Whom Do You Love

When I was in college, I worked behind the front desk of a major hotel. Directly across the lobby was the hotel bar, a small, dark lounge with the bar counter on the opposite side and a stage at one end. George Thorogood, when he stayed at the hotel, would sit at the far end of the counter, next to the stage. 

Connie, the bartender, once told me that her job was to keep people away from George, but I never once saw her have to do this. George Thorogood would nurse his drink in silence. That’s when I started listening to his music and became a fan. 

My favorite song performed by George Thorogood is “Move It On Over,” and my second favorite is “Who Do You Love?” This order would be reversed except for one thing: bad grammar in the song title. To be grammatically correct, “Who Do You Love?” should be “Whom Do You Love?” 

Why Whom?
Many people are confused by “whom.” What does “whom” mean? When do you use “whom”? These are easy questions to answer if you know about objects and object pronouns. 

An object in a sentence is either (1) the referent for a preposition or (2) the recipient of an action. Let’s look at these in order. 
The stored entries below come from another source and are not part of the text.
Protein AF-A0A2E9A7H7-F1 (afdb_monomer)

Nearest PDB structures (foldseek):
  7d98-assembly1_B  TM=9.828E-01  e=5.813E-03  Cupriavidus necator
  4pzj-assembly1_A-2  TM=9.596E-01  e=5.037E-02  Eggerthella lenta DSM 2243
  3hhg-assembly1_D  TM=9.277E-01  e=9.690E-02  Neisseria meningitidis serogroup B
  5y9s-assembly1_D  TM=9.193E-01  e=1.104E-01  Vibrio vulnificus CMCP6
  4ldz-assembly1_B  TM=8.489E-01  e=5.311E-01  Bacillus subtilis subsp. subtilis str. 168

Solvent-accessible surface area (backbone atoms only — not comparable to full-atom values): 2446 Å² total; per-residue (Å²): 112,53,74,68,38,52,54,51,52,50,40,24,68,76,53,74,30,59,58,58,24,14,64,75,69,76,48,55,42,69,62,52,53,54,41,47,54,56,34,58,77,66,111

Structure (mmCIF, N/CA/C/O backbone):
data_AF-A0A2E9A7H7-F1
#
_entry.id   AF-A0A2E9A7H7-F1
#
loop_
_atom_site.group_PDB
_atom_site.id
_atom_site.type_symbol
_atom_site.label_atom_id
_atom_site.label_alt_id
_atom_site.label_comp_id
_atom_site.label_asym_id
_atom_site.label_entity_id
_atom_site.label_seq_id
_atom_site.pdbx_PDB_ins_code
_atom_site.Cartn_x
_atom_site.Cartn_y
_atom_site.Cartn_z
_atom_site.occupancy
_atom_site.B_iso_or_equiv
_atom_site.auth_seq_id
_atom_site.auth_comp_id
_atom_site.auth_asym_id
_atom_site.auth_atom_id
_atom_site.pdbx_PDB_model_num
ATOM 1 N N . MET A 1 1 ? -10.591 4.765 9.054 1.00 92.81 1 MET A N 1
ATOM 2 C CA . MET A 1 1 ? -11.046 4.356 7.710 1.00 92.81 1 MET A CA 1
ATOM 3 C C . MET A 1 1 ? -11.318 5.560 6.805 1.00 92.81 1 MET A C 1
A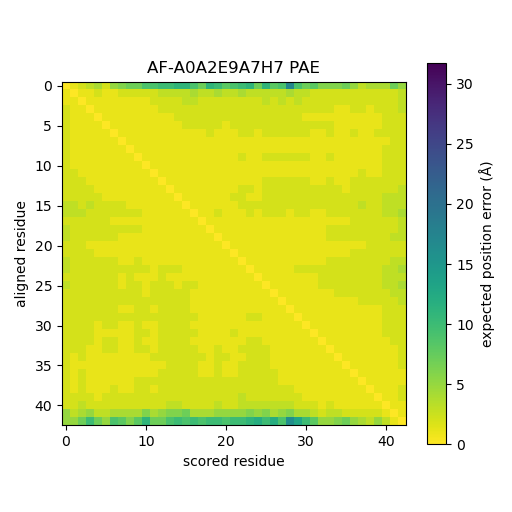TOM 5 O O . MET A 1 1 ? -12.006 6.487 7.215 1.00 92.81 1 MET A O 1
ATOM 9 N N . THR A 1 2 ? -10.790 5.551 5.575 1.00 96.56 2 THR A N 1
ATOM 10 C CA . THR A 1 2 ? -10.999 6.574 4.530 1.00 96.56 2 THR A CA 1
ATOM 11 C C . THR A 1 2 ? -11.148 5.918 3.152 1.00 96.56 2 THR A C 1
ATOM 13 O O . THR A 1 2 ? -10.651 4.814 2.930 1.00 96.56 2 THR A O 1
ATOM 16 N N . PHE A 1 3 ? -11.756 6.608 2.181 1.00 96.38 3 PHE A N 1
ATOM 17 C CA . PHE A 1 3 ? -11.887 6.082 0.811 1.00 96.38 3 PHE A CA 1
ATOM 18 C C . PHE A 1 3 ? -10.530 5.823 0.133 1.00 96.38 3 PHE A C 1
ATOM 20 O O . PHE A 1 3 ? -10.377 4.880 -0.642 1.00 96.38 3 PHE A O 1
ATOM 27 N N . LYS A 1 4 ? -9.515 6.633 0.458 1.00 96.06 4 LYS A N 1
ATOM 28 C CA . LYS A 1 4 ? -8.142 6.445 -0.030 1.00 96.06 4 LYS A CA 1
ATOM 29 C C . LYS A 1 4 ? -7.549 5.121 0.459 1.00 96.06 4 LYS A C 1
ATOM 31 O O . LYS A 1 4 ? -6.953 4.401 -0.335 1.00 96.06 4 LYS A O 1
ATOM 36 N N . GLN A 1 5 ? -7.762 4.781 1.730 1.00 97.56 5 GLN A N 1
ATOM 37 C CA . GLN A 1 5 ? -7.309 3.513 2.306 1.00 97.56 5 GLN A CA 1
ATOM 38 C C . GLN A 1 5 ? -7.984 2.305 1.646 1.00 97.56 5 GLN A C 1
ATOM 40 O O . GLN A 1 5 ? -7.302 1.335 1.335 1.00 97.56 5 GLN A O 1
ATOM 45 N N . ILE A 1 6 ? -9.289 2.388 1.357 1.00 97.56 6 ILE A N 1
ATOM 46 C CA . ILE A 1 6 ? -10.010 1.326 0.634 1.00 97.56 6 ILE A CA 1
ATOM 47 C C . ILE A 1 6 ? -9.440 1.144 -0.777 1.00 97.56 6 ILE A C 1
ATOM 49 O O . ILE A 1 6 ? -9.168 0.017 -1.182 1.00 97.56 6 ILE A O 1
ATOM 53 N N . ARG A 1 7 ? -9.186 2.237 -1.513 1.00 97.44 7 ARG A N 1
ATOM 54 C CA . ARG A 1 7 ? -8.556 2.153 -2.843 1.00 97.44 7 ARG A CA 1
ATOM 55 C C . ARG A 1 7 ? -7.162 1.533 -2.796 1.00 97.44 7 ARG A C 1
ATOM 57 O O . ARG A 1 7 ? -6.810 0.762 -3.681 1.00 97.44 7 ARG A O 1
ATOM 64 N N . TYR A 1 8 ? -6.373 1.851 -1.773 1.00 98.12 8 TYR A N 1
ATOM 65 C CA . TYR A 1 8 ? -5.050 1.254 -1.594 1.00 98.12 8 TYR A CA 1
ATOM 66 C C . TYR A 1 8 ? -5.140 -0.235 -1.270 1.00 98.12 8 TYR A C 1
ATOM 68 O O . TYR A 1 8 ? -4.405 -1.023 -1.858 1.00 98.12 8 TYR A O 1
ATOM 76 N N . PHE A 1 9 ? -6.074 -0.627 -0.403 1.00 98.12 9 PHE A N 1
ATOM 77 C CA . PHE A 1 9 ? -6.332 -2.027 -0.083 1.00 98.12 9 PHE A CA 1
ATOM 78 C C . PHE A 1 9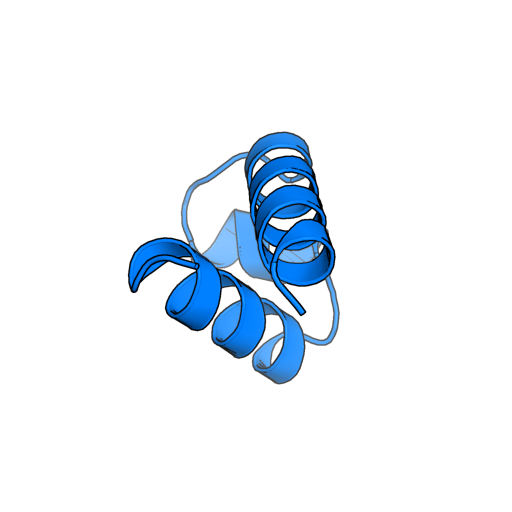 ? -6.749 -2.823 -1.327 1.00 98.12 9 PHE A C 1
ATOM 80 O O . PHE A 1 9 ? -6.148 -3.853 -1.626 1.00 98.12 9 PHE A O 1
ATOM 87 N N . GLN A 1 10 ? -7.700 -2.301 -2.108 1.00 98.44 10 GLN A N 1
ATOM 88 C CA . GLN A 1 10 ? -8.120 -2.901 -3.376 1.00 98.44 10 GLN A CA 1
ATOM 89 C C . GLN A 1 10 ? -6.941 -3.054 -4.350 1.00 98.44 10 GLN A C 1
ATOM 91 O O . GLN A 1 10 ? -6.729 -4.135 -4.894 1.00 98.44 10 GLN A O 1
ATOM 96 N N . ALA A 1 11 ? -6.130 -2.007 -4.531 1.00 98.38 11 ALA A N 1
ATOM 97 C CA . ALA A 1 11 ? -4.978 -2.055 -5.431 1.00 98.38 11 ALA A CA 1
ATOM 98 C C . ALA A 1 11 ? -3.932 -3.102 -5.007 1.00 98.38 11 ALA A C 1
ATOM 100 O O . ALA A 1 11 ? -3.316 -3.740 -5.861 1.00 98.38 11 ALA A O 1
ATOM 101 N N . ILE A 1 12 ? -3.730 -3.302 -3.698 1.00 98.50 12 ILE A N 1
ATOM 102 C CA . ILE A 1 12 ? -2.851 -4.358 -3.176 1.00 98.50 12 ILE A CA 1
ATOM 103 C C . ILE A 1 12 ? -3.431 -5.735 -3.476 1.00 98.50 12 ILE A C 1
ATOM 105 O O . ILE A 1 12 ? -2.687 -6.597 -3.942 1.00 98.50 12 ILE A O 1
ATOM 109 N N . ALA A 1 13 ? -4.732 -5.931 -3.249 1.00 98.50 13 ALA A N 1
ATOM 110 C CA . ALA A 1 13 ? -5.410 -7.192 -3.534 1.00 98.50 13 ALA A CA 1
ATOM 111 C C . ALA A 1 13 ? -5.321 -7.563 -5.026 1.00 98.50 13 ALA A C 1
ATOM 113 O O . ALA A 1 13 ? -4.996 -8.698 -5.359 1.00 98.50 13 ALA A O 1
ATOM 114 N N . GLU A 1 14 ? -5.511 -6.595 -5.926 1.00 98.56 14 GLU A N 1
ATOM 115 C CA . GLU A 1 14 ? -5.393 -6.794 -7.377 1.00 98.56 14 GLU A CA 1
ATOM 116 C C . GLU A 1 14 ? -3.946 -7.035 -7.839 1.00 98.56 14 GLU A C 1
ATOM 118 O O . GLU A 1 14 ? -3.703 -7.785 -8.785 1.00 98.56 14 GLU A O 1
ATOM 123 N N . ALA A 1 15 ? -2.964 -6.384 -7.209 1.00 98.06 15 ALA A N 1
ATOM 124 C CA . ALA A 1 15 ? -1.556 -6.513 -7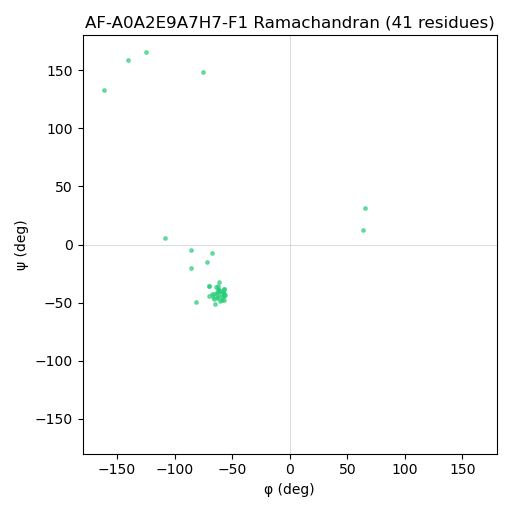.585 1.00 98.06 15 ALA A CA 1
ATOM 125 C C . ALA A 1 15 ? -0.844 -7.713 -6.928 1.00 98.06 15 ALA A C 1
ATOM 127 O O . ALA A 1 15 ? 0.235 -8.110 -7.388 1.00 98.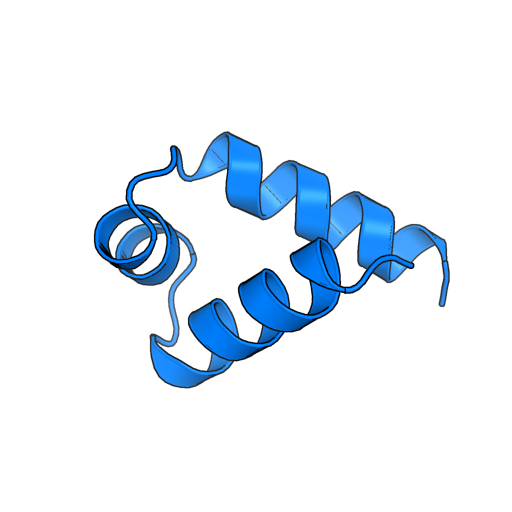06 15 ALA A O 1
ATOM 128 N N . GLY A 1 16 ? -1.390 -8.235 -5.824 1.00 98.38 16 GLY A N 1
ATOM 129 C CA . GLY A 1 16 ? -0.783 -9.267 -4.976 1.00 98.38 16 GLY A CA 1
ATOM 130 C C . GLY A 1 16 ? 0.519 -8.834 -4.289 1.00 98.38 16 GLY A C 1
ATOM 131 O O . GLY A 1 16 ? 1.280 -9.674 -3.817 1.00 98.38 16 GLY A O 1
ATOM 132 N N . SER A 1 17 ? 0.847 -7.537 -4.293 1.00 98.25 17 SER A N 1
ATOM 133 C CA . SER A 1 17 ? 2.110 -7.011 -3.765 1.00 98.25 17 SER A CA 1
ATOM 134 C C . SER A 1 17 ? 2.020 -5.514 -3.482 1.00 98.25 17 SER A C 1
ATOM 136 O O . SER A 1 17 ? 1.639 -4.735 -4.356 1.00 98.25 17 SER A O 1
ATOM 138 N N . PHE A 1 18 ? 2.480 -5.097 -2.298 1.00 98.25 18 PHE A N 1
ATOM 139 C CA . PHE A 1 18 ? 2.592 -3.683 -1.926 1.00 98.25 18 PHE A CA 1
ATOM 140 C C . PHE A 1 18 ? 3.462 -2.885 -2.898 1.00 98.25 18 PHE A C 1
ATOM 142 O O . PHE A 1 18 ? 3.104 -1.768 -3.255 1.00 98.25 18 PHE A O 1
ATOM 149 N N . ARG A 1 19 ? 4.588 -3.454 -3.347 1.00 98.44 19 ARG A N 1
ATOM 150 C CA . ARG A 1 19 ? 5.500 -2.775 -4.276 1.00 98.44 19 ARG A CA 1
ATOM 151 C C . ARG A 1 19 ? 4.826 -2.528 -5.623 1.00 98.44 19 ARG A C 1
ATOM 153 O O . ARG A 1 19 ? 4.766 -1.390 -6.065 1.00 98.44 19 ARG A O 1
ATOM 160 N N . ARG A 1 20 ? 4.231 -3.568 -6.222 1.00 98.50 20 ARG A N 1
ATOM 161 C CA . ARG A 1 20 ? 3.517 -3.438 -7.507 1.00 98.50 20 ARG A CA 1
ATOM 162 C C . ARG A 1 20 ? 2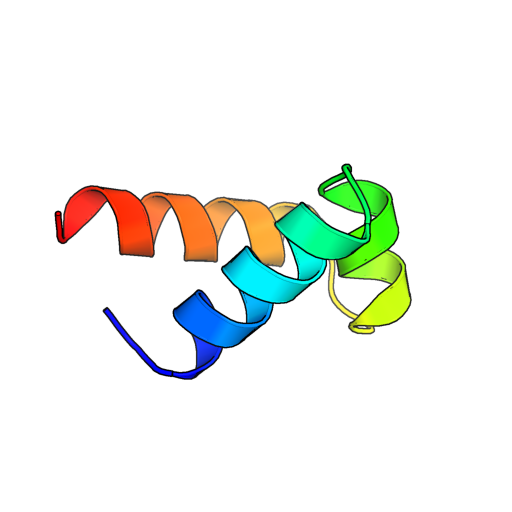.324 -2.486 -7.415 1.00 98.50 20 ARG A C 1
ATOM 164 O O . ARG A 1 20 ? 2.070 -1.744 -8.357 1.00 98.50 20 ARG A O 1
ATOM 171 N N . ALA A 1 21 ? 1.589 -2.509 -6.304 1.00 98.62 21 ALA A N 1
ATOM 172 C CA . ALA A 1 21 ? 0.480 -1.587 -6.079 1.00 98.62 21 ALA A CA 1
ATOM 173 C C . ALA A 1 21 ? 0.967 -0.137 -5.950 1.00 98.62 21 ALA A C 1
ATOM 175 O O . ALA A 1 21 ? 0.375 0.757 -6.545 1.00 98.62 21 ALA A O 1
ATOM 176 N N . ALA A 1 22 ? 2.066 0.092 -5.230 1.00 98.44 22 ALA A N 1
ATOM 177 C CA . ALA A 1 22 ? 2.673 1.410 -5.086 1.00 98.44 22 ALA A CA 1
ATOM 178 C C . ALA A 1 22 ? 3.164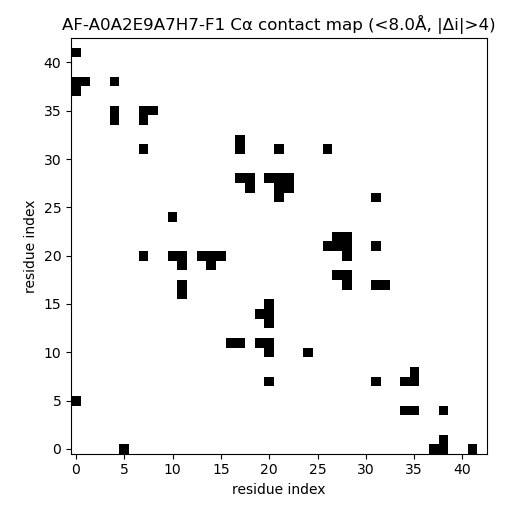 1.963 -6.436 1.00 98.44 22 ALA A C 1
ATOM 180 O O . ALA A 1 22 ? 2.814 3.091 -6.785 1.00 98.44 22 ALA A O 1
ATOM 181 N N . ASP A 1 23 ? 3.852 1.134 -7.231 1.00 98.38 23 ASP A N 1
ATOM 182 C CA . ASP A 1 23 ? 4.306 1.484 -8.583 1.00 98.38 23 ASP A CA 1
ATOM 183 C C . ASP A 1 2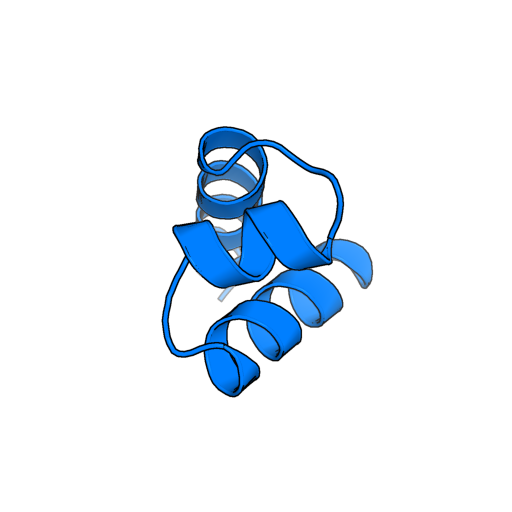3 ? 3.119 1.863 -9.491 1.00 98.38 23 ASP A C 1
ATOM 185 O O . ASP A 1 23 ? 3.151 2.891 -10.164 1.00 98.38 23 ASP A O 1
ATOM 189 N N . ARG A 1 24 ? 2.025 1.080 -9.464 1.00 97.50 24 ARG A N 1
ATOM 190 C CA . ARG A 1 24 ? 0.793 1.369 -10.228 1.00 97.50 24 ARG A CA 1
ATOM 191 C C . ARG A 1 24 ? 0.091 2.652 -9.786 1.00 97.50 24 ARG A C 1
ATOM 193 O O . ARG A 1 24 ? -0.495 3.341 -10.614 1.00 97.50 24 ARG A O 1
ATOM 200 N N . LEU A 1 25 ? 0.110 2.946 -8.488 1.00 97.62 25 LEU A N 1
ATOM 201 C CA . LEU A 1 25 ? -0.552 4.111 -7.899 1.00 97.62 25 LEU A CA 1
ATOM 202 C C . LEU A 1 25 ? 0.310 5.383 -7.939 1.00 97.62 25 LEU A C 1
ATOM 204 O O . LEU A 1 25 ? -0.173 6.440 -7.538 1.00 97.62 25 LEU A O 1
ATOM 208 N N . GLY A 1 26 ? 1.566 5.300 -8.391 1.00 98.12 26 GLY A N 1
ATOM 209 C CA . GLY A 1 26 ? 2.488 6.437 -8.412 1.00 98.12 26 GLY A CA 1
ATOM 210 C C . GLY A 1 26 ? 2.851 6.942 -7.012 1.00 98.12 26 GLY A C 1
ATOM 211 O O . GLY A 1 26 ? 3.056 8.138 -6.815 1.00 98.12 26 GLY A O 1
ATOM 212 N N . VAL A 1 27 ? 2.894 6.047 -6.022 1.00 98.00 27 VAL A N 1
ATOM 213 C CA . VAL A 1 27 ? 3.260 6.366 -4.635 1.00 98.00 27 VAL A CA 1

Referent for a preposition: Take any preposition (e.g., “to,” “for,” “under,” “beside,” “within”). Say the preposition and ask “what?” The answer will be the object of the preposition, the word to which the preposition refers, i.e., the referent. Let’s try a few. 

  • “Above the table.” Above what? The table. Thus, “table” is the object of the preposition “above.”
  • “Around the corner.” Around what? The corner. Thus, “corner” is the object of the preposition.
  • “Below the belt.” Below what? The belt. Thus, “belt” is the object of the preposition.
  • “Next to the ugly dog.” Next to what? The ugly dog. Thus, “ugly dog” is the object of the preposition.
  • “From Susan.” From what (or whom)? Susan. Thus, “Susan” is the object of the preposition. 
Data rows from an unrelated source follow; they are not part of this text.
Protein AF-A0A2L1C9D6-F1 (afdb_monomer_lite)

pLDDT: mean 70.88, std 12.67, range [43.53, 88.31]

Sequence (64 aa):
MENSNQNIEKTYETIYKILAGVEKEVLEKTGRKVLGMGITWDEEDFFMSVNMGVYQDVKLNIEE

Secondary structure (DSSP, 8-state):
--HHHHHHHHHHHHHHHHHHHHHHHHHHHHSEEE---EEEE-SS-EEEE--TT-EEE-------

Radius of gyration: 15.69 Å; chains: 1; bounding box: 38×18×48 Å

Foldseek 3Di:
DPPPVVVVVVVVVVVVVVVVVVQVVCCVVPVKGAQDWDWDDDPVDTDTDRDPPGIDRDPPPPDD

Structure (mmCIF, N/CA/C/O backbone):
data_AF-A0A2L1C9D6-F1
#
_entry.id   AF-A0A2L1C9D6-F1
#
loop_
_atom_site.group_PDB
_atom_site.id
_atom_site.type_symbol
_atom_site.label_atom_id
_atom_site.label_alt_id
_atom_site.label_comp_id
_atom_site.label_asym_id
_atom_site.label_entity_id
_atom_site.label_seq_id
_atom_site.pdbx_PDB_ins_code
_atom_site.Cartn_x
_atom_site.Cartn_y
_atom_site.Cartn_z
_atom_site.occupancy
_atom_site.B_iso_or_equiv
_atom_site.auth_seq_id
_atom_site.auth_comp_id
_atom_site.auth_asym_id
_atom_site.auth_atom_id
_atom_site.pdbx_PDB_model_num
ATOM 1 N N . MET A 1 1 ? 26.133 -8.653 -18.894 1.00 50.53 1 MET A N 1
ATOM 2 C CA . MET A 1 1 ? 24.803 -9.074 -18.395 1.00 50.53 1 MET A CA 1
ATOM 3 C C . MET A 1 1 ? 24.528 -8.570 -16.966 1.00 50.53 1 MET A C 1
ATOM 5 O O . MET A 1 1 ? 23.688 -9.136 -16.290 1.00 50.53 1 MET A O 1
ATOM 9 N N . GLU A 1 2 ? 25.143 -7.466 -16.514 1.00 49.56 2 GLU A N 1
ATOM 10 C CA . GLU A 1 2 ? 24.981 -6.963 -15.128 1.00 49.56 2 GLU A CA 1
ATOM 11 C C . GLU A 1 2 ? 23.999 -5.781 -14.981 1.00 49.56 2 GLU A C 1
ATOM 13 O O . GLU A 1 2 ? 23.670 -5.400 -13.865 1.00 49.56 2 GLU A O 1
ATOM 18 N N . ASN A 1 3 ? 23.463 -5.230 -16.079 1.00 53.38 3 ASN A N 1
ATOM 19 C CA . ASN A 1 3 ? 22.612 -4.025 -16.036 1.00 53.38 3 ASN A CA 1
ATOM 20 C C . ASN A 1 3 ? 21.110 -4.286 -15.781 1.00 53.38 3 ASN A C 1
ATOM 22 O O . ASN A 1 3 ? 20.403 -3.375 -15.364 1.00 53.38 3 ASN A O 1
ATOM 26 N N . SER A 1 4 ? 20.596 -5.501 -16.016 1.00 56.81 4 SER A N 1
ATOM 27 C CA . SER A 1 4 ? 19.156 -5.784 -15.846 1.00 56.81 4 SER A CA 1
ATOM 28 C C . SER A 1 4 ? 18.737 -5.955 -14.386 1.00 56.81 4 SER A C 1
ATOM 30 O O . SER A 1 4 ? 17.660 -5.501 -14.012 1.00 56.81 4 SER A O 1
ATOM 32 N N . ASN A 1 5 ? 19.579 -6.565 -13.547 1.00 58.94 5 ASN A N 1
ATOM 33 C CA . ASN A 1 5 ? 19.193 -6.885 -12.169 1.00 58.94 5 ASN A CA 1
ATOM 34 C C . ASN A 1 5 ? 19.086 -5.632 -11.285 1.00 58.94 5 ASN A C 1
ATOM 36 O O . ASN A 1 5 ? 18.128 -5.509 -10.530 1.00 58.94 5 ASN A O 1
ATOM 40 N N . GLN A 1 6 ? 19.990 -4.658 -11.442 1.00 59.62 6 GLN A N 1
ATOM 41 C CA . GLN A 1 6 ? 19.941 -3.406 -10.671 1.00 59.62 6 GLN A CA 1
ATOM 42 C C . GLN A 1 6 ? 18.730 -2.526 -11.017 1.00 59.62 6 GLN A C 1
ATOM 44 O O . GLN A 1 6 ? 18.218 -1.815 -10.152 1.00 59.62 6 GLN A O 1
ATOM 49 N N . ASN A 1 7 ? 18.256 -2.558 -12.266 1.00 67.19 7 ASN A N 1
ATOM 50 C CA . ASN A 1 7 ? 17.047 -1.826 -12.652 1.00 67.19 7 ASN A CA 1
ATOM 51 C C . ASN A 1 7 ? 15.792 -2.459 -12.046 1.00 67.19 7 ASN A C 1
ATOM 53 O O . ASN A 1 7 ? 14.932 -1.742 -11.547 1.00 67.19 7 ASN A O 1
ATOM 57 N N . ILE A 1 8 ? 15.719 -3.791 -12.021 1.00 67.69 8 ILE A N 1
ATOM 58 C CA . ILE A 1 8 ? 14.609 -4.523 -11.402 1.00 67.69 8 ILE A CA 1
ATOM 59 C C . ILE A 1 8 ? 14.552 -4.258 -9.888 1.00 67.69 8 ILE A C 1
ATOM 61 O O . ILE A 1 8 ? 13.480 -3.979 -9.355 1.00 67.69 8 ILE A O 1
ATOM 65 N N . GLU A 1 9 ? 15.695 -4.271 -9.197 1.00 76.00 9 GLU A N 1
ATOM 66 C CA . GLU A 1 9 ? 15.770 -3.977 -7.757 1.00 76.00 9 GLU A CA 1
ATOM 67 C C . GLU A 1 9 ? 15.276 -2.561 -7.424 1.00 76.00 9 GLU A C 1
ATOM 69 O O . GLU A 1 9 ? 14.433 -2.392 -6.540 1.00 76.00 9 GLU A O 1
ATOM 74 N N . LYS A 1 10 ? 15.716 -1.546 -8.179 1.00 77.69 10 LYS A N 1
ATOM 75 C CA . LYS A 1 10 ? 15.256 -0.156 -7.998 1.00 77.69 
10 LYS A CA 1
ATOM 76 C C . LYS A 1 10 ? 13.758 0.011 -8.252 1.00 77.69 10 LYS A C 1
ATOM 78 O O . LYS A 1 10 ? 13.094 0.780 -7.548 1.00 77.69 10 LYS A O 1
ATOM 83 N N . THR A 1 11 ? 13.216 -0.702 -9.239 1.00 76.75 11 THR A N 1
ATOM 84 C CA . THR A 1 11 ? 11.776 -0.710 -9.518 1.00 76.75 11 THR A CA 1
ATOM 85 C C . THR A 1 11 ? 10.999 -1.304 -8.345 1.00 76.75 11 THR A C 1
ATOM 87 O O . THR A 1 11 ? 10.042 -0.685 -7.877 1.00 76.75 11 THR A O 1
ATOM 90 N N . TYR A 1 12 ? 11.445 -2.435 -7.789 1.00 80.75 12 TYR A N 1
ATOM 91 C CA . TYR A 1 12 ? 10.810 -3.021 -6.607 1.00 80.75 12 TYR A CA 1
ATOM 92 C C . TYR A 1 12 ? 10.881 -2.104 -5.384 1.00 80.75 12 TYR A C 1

Recipient of an action: Many actions are performed on something else. We call these verbs “transitive verbs” (e.g., “read,” “drive,” “eat,” “deliver”). Say the verb and then ask “what?” The answer will be the direct object of the verb. This direct object will be the recipient of the action, the thing being acted on. Let’s try a few. 

  • “Bake the cake.” Bake what? The cake. Thus, “cake” is the direct object of “bake.”
  • “Sing a song.” Sing what? A song. Thus, “song” is the direct object of “sing.”
  • “Eat a pizza.” Eat what? A pizza. Thus, “pizza is the direct object of “eat.”
  • “Put on smelly clothes.” Put on what? Smelly clothes. Thus, “smelly clothes” is the direct object of “put on.”
  • “Forget John.” Forget what (or whom)? John. Thus, “John” is the direct object of “forget.” 

Now that we can find the objects in sentences, we can replace those objects with pronouns. To do this correctly, we need to use object pronouns. Object pronouns are the only pronouns that can be used as objects in sentences, which is why they are called object pronouns. 

Object pronouns: “me,” “you,” “him,” “her,” “it,” “whom,” “us,” “them.” Let’s try a few of these, using the samples above. 

  • “Above the table.” Replace “table” with “it” to get “Above it.”
  • “From Susan.” Replace “Susan” with “her” to get “From her.”
  • “Put on smelly clothes.” Replace “smelly clothes” with “them” to get “Put on them” (or, more commonly, “Put them on.”)
  • “Forget John.” Replace “John” with “him” to get “Forget him.” 

Whom Do You Love?
With an understanding of objects and the list of object pronouns, we can, finally, understand why “Who Do You Love?” should be “Whom do you love?” Let’s see what “Who” is doing in this sentence. 

The verb here is “love,” or, more completely, “do love.” This is an action being done to something else. It is being used as a transitive verb, so it needs an object. In short, the action of loving is being done to “who,” and that’s the grammatical problem. “Who” is not an object pronoun! 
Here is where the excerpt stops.